Collection entries:
- - -

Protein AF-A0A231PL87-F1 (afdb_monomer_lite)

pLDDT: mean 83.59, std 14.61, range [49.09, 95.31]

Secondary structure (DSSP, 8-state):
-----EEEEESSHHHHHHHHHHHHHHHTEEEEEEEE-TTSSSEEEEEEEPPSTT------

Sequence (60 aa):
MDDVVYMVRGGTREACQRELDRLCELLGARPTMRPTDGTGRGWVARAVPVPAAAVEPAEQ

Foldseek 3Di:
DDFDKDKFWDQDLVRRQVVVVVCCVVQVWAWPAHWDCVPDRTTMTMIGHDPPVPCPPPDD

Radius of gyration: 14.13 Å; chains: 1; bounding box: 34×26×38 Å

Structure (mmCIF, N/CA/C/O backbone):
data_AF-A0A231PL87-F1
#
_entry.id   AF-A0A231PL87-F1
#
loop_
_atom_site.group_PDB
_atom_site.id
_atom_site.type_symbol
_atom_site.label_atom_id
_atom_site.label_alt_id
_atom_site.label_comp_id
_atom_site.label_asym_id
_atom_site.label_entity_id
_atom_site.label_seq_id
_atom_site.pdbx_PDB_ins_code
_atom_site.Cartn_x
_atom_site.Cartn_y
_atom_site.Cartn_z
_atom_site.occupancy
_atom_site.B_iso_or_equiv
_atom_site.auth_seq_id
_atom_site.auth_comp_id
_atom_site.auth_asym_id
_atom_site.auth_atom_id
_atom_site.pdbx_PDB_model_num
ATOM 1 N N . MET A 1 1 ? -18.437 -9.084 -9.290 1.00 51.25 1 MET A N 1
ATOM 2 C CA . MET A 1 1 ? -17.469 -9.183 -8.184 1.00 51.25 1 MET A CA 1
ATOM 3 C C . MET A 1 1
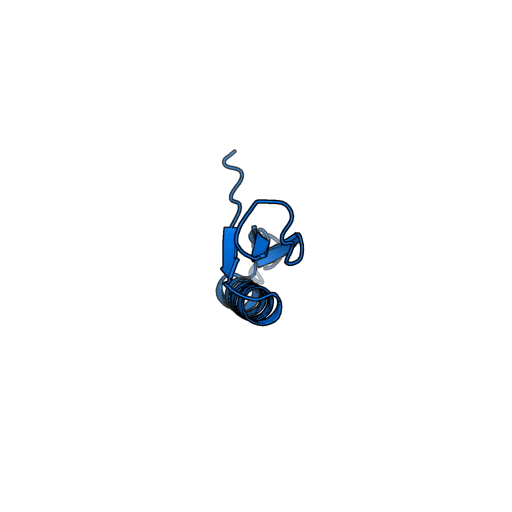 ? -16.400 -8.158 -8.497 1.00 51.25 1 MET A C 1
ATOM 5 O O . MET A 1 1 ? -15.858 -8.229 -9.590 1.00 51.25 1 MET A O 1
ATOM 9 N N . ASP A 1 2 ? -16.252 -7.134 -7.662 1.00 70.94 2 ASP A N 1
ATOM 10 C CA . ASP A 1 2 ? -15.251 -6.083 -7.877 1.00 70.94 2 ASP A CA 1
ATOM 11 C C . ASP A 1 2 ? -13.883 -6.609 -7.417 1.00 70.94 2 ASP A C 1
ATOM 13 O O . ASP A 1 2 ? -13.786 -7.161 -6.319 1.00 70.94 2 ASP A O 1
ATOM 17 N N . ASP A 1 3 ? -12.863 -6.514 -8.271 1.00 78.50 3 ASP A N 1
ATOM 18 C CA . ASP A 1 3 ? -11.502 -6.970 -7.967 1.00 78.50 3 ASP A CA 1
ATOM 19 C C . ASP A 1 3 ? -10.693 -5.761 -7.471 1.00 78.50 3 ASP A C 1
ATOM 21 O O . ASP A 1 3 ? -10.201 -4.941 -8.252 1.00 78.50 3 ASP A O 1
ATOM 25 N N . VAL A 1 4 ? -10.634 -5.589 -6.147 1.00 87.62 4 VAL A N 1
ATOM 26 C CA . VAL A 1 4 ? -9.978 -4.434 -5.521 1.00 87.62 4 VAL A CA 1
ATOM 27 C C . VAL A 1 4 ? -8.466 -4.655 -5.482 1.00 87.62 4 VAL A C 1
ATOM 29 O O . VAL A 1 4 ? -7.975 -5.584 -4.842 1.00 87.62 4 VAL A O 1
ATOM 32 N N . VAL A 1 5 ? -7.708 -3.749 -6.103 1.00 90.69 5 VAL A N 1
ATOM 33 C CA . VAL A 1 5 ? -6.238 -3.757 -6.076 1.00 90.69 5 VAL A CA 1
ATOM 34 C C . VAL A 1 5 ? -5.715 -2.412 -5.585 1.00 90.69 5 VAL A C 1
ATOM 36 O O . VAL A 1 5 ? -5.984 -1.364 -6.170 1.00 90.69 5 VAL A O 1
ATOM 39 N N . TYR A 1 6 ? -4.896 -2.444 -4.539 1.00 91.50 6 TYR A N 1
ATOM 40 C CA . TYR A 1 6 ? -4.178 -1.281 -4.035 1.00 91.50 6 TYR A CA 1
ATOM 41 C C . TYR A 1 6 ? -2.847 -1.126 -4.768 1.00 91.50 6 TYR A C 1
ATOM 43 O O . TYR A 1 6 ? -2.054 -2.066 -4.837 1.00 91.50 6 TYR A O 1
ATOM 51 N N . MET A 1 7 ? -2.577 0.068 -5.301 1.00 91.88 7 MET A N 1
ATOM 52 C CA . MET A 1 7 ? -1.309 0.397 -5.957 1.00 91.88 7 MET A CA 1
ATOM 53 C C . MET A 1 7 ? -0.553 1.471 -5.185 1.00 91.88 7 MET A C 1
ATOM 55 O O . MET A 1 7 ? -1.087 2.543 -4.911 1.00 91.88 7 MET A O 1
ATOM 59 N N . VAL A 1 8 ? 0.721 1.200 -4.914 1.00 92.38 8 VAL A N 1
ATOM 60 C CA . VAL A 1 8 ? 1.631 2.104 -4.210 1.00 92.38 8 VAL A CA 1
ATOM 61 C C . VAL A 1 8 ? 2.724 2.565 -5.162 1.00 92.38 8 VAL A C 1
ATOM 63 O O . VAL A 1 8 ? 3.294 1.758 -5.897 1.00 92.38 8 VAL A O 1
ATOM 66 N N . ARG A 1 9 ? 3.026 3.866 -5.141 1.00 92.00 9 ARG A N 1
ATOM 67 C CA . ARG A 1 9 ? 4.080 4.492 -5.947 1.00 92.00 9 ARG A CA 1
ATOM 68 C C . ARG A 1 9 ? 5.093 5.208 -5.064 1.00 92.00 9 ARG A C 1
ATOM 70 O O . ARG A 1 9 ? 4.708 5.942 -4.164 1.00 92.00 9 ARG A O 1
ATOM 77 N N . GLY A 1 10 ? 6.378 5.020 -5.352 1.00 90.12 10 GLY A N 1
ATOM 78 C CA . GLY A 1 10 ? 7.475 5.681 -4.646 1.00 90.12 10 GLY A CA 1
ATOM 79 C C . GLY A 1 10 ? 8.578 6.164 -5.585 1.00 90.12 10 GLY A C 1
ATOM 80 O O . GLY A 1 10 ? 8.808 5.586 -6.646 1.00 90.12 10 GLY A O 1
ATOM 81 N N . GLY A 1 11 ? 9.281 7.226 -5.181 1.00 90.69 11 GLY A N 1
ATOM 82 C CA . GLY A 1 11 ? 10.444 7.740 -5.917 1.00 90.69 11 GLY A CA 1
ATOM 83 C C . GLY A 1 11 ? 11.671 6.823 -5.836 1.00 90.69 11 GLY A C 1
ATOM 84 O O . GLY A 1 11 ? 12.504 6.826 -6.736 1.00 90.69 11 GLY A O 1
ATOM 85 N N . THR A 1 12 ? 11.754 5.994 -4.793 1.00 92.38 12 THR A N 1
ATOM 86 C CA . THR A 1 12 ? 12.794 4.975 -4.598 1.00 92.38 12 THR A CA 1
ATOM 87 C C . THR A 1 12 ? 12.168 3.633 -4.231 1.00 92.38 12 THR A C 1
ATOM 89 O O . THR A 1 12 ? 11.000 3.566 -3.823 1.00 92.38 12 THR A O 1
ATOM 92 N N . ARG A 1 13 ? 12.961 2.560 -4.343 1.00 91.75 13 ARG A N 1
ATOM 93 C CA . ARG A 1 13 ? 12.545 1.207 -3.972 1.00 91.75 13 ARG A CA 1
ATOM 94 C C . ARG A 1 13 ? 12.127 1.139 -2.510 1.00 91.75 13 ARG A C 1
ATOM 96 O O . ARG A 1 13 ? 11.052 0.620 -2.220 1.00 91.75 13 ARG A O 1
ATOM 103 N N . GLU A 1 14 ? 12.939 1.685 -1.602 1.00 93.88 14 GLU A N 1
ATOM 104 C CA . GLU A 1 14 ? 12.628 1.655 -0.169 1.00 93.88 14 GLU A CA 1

- - -

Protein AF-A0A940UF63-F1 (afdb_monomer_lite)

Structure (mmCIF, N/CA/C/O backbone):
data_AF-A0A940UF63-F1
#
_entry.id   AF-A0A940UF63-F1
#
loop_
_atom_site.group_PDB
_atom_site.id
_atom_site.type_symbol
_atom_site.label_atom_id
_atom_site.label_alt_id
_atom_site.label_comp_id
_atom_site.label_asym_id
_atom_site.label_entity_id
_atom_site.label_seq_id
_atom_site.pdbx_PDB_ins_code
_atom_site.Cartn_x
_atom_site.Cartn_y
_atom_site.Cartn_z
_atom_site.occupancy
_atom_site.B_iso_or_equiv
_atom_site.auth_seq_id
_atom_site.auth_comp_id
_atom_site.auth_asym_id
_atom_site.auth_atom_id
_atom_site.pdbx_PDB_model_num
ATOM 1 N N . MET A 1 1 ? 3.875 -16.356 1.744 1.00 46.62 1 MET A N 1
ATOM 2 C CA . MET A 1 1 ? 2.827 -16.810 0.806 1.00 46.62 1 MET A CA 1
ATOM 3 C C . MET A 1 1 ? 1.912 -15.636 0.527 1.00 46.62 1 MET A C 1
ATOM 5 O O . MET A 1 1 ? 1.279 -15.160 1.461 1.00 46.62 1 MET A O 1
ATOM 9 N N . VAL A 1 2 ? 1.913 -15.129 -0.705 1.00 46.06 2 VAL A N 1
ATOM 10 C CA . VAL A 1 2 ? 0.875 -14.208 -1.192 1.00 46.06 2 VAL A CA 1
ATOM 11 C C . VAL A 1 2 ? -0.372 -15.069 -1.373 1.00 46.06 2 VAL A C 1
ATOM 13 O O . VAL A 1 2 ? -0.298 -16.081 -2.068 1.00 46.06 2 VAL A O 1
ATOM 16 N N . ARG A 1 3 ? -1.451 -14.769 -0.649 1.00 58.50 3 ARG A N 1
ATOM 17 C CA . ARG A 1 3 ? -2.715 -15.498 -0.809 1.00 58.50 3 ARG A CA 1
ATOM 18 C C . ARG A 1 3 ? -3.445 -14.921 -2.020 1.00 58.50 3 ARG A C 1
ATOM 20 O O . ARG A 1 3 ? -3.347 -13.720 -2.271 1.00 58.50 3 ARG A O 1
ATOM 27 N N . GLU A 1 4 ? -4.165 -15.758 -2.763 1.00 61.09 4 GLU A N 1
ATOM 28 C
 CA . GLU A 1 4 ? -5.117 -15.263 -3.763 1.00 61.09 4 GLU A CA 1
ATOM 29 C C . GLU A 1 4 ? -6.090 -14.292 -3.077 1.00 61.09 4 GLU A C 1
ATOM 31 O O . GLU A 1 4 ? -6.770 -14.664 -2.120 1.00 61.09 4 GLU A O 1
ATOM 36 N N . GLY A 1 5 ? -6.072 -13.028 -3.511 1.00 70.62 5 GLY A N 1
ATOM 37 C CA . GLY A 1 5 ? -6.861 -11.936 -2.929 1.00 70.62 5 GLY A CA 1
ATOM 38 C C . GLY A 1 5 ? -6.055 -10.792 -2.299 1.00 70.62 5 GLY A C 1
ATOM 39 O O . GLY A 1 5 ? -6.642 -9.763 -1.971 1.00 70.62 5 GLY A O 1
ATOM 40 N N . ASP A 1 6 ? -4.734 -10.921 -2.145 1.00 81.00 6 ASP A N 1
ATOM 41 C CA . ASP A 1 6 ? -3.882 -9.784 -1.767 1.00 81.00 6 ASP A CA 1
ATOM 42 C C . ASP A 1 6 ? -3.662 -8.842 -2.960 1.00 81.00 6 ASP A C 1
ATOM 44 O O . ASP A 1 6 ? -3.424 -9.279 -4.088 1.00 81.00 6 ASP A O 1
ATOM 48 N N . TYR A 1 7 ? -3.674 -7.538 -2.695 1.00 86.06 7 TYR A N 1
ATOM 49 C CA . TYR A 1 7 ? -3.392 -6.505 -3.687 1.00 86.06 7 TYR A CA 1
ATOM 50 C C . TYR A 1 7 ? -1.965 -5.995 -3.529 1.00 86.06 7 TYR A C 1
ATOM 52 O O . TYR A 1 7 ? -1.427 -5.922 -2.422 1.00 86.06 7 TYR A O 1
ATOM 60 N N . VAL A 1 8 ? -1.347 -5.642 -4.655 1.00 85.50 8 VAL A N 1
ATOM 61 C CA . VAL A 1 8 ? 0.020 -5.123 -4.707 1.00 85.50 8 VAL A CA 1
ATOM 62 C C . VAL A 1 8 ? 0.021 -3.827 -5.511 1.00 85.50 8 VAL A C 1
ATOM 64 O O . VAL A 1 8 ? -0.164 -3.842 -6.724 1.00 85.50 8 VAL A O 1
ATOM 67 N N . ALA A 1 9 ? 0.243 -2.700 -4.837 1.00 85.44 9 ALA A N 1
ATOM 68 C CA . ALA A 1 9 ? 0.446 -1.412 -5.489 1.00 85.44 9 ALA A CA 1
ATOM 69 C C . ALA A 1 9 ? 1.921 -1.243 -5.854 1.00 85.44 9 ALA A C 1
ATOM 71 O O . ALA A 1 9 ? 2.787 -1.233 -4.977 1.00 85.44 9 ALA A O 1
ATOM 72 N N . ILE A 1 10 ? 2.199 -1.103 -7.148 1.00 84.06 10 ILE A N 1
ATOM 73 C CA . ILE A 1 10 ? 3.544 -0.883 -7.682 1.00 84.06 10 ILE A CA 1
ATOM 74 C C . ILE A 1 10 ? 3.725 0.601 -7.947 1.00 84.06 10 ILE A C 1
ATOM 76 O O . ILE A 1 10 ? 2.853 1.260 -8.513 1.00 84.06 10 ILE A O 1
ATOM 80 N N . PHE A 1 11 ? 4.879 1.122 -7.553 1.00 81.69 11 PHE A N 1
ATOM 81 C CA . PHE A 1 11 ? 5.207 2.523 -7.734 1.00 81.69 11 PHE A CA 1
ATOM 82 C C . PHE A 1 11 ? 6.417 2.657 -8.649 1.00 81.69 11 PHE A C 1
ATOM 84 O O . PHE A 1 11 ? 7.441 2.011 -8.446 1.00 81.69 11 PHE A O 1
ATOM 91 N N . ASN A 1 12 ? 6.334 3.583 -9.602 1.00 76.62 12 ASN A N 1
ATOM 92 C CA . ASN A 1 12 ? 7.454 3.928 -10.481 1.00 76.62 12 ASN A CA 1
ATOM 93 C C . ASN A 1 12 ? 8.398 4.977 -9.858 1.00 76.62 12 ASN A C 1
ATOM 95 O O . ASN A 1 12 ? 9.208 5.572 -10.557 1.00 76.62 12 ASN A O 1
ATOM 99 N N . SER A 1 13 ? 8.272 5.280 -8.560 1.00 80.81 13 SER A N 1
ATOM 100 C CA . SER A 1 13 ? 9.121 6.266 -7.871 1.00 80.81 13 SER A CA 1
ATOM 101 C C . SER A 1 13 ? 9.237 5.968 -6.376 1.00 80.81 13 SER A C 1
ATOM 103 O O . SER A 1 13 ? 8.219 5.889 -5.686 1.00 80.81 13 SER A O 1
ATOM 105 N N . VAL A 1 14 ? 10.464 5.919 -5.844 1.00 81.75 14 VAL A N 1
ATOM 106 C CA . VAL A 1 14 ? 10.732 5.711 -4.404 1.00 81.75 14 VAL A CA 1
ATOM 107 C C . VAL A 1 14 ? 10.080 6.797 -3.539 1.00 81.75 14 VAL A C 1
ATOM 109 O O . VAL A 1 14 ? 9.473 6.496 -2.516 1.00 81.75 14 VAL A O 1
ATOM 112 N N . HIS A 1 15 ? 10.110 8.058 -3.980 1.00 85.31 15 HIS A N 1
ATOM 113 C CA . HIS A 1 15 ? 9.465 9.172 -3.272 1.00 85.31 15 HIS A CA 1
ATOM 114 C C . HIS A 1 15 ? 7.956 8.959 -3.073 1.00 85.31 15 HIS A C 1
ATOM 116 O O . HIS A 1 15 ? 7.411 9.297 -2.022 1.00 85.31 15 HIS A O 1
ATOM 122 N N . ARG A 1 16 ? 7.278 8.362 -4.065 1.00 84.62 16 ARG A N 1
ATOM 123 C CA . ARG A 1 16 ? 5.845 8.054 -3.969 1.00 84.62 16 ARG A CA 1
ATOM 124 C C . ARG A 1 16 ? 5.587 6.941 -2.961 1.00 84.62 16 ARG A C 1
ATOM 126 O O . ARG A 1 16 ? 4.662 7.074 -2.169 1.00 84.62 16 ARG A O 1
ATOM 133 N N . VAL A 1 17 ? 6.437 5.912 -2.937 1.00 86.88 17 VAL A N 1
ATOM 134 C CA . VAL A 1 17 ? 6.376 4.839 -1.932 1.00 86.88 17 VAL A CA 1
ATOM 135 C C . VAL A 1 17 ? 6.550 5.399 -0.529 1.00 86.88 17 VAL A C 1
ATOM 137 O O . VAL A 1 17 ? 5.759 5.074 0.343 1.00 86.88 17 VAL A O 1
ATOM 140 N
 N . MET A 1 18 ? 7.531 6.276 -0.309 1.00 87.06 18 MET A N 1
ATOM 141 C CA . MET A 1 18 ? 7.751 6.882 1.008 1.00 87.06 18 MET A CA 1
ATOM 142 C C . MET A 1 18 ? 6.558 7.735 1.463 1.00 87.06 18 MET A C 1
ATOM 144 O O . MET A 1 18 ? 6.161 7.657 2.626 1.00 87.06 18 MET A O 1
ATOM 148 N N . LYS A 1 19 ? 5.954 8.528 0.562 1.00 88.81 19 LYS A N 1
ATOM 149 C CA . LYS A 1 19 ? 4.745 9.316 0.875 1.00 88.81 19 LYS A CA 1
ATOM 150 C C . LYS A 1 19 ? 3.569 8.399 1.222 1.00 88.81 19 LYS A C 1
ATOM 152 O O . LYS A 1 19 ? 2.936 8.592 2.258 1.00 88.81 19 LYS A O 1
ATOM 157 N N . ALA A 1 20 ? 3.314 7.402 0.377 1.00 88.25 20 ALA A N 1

- - -

What is expected: Taking the records above, retype every line from the one with "ATOM 20 O O" down to the one with "CA . GLU A 1 4", exactly and with nothing else.

Response:
ATOM 20 O O . ARG A 1 3 ? -3.347 -13.720 -2.271 1.00 58.50 3 ARG A O 1
ATOM 27 N N . GLU A 1 4 ? -4.165 -15.758 -2.763 1.00 61.09 4 GLU A N 1
ATOM 28 C
 CA . GLU A 1 4 ? -5.117 -15.263 -3.763 1.00 61.09 4 GLU A CA 1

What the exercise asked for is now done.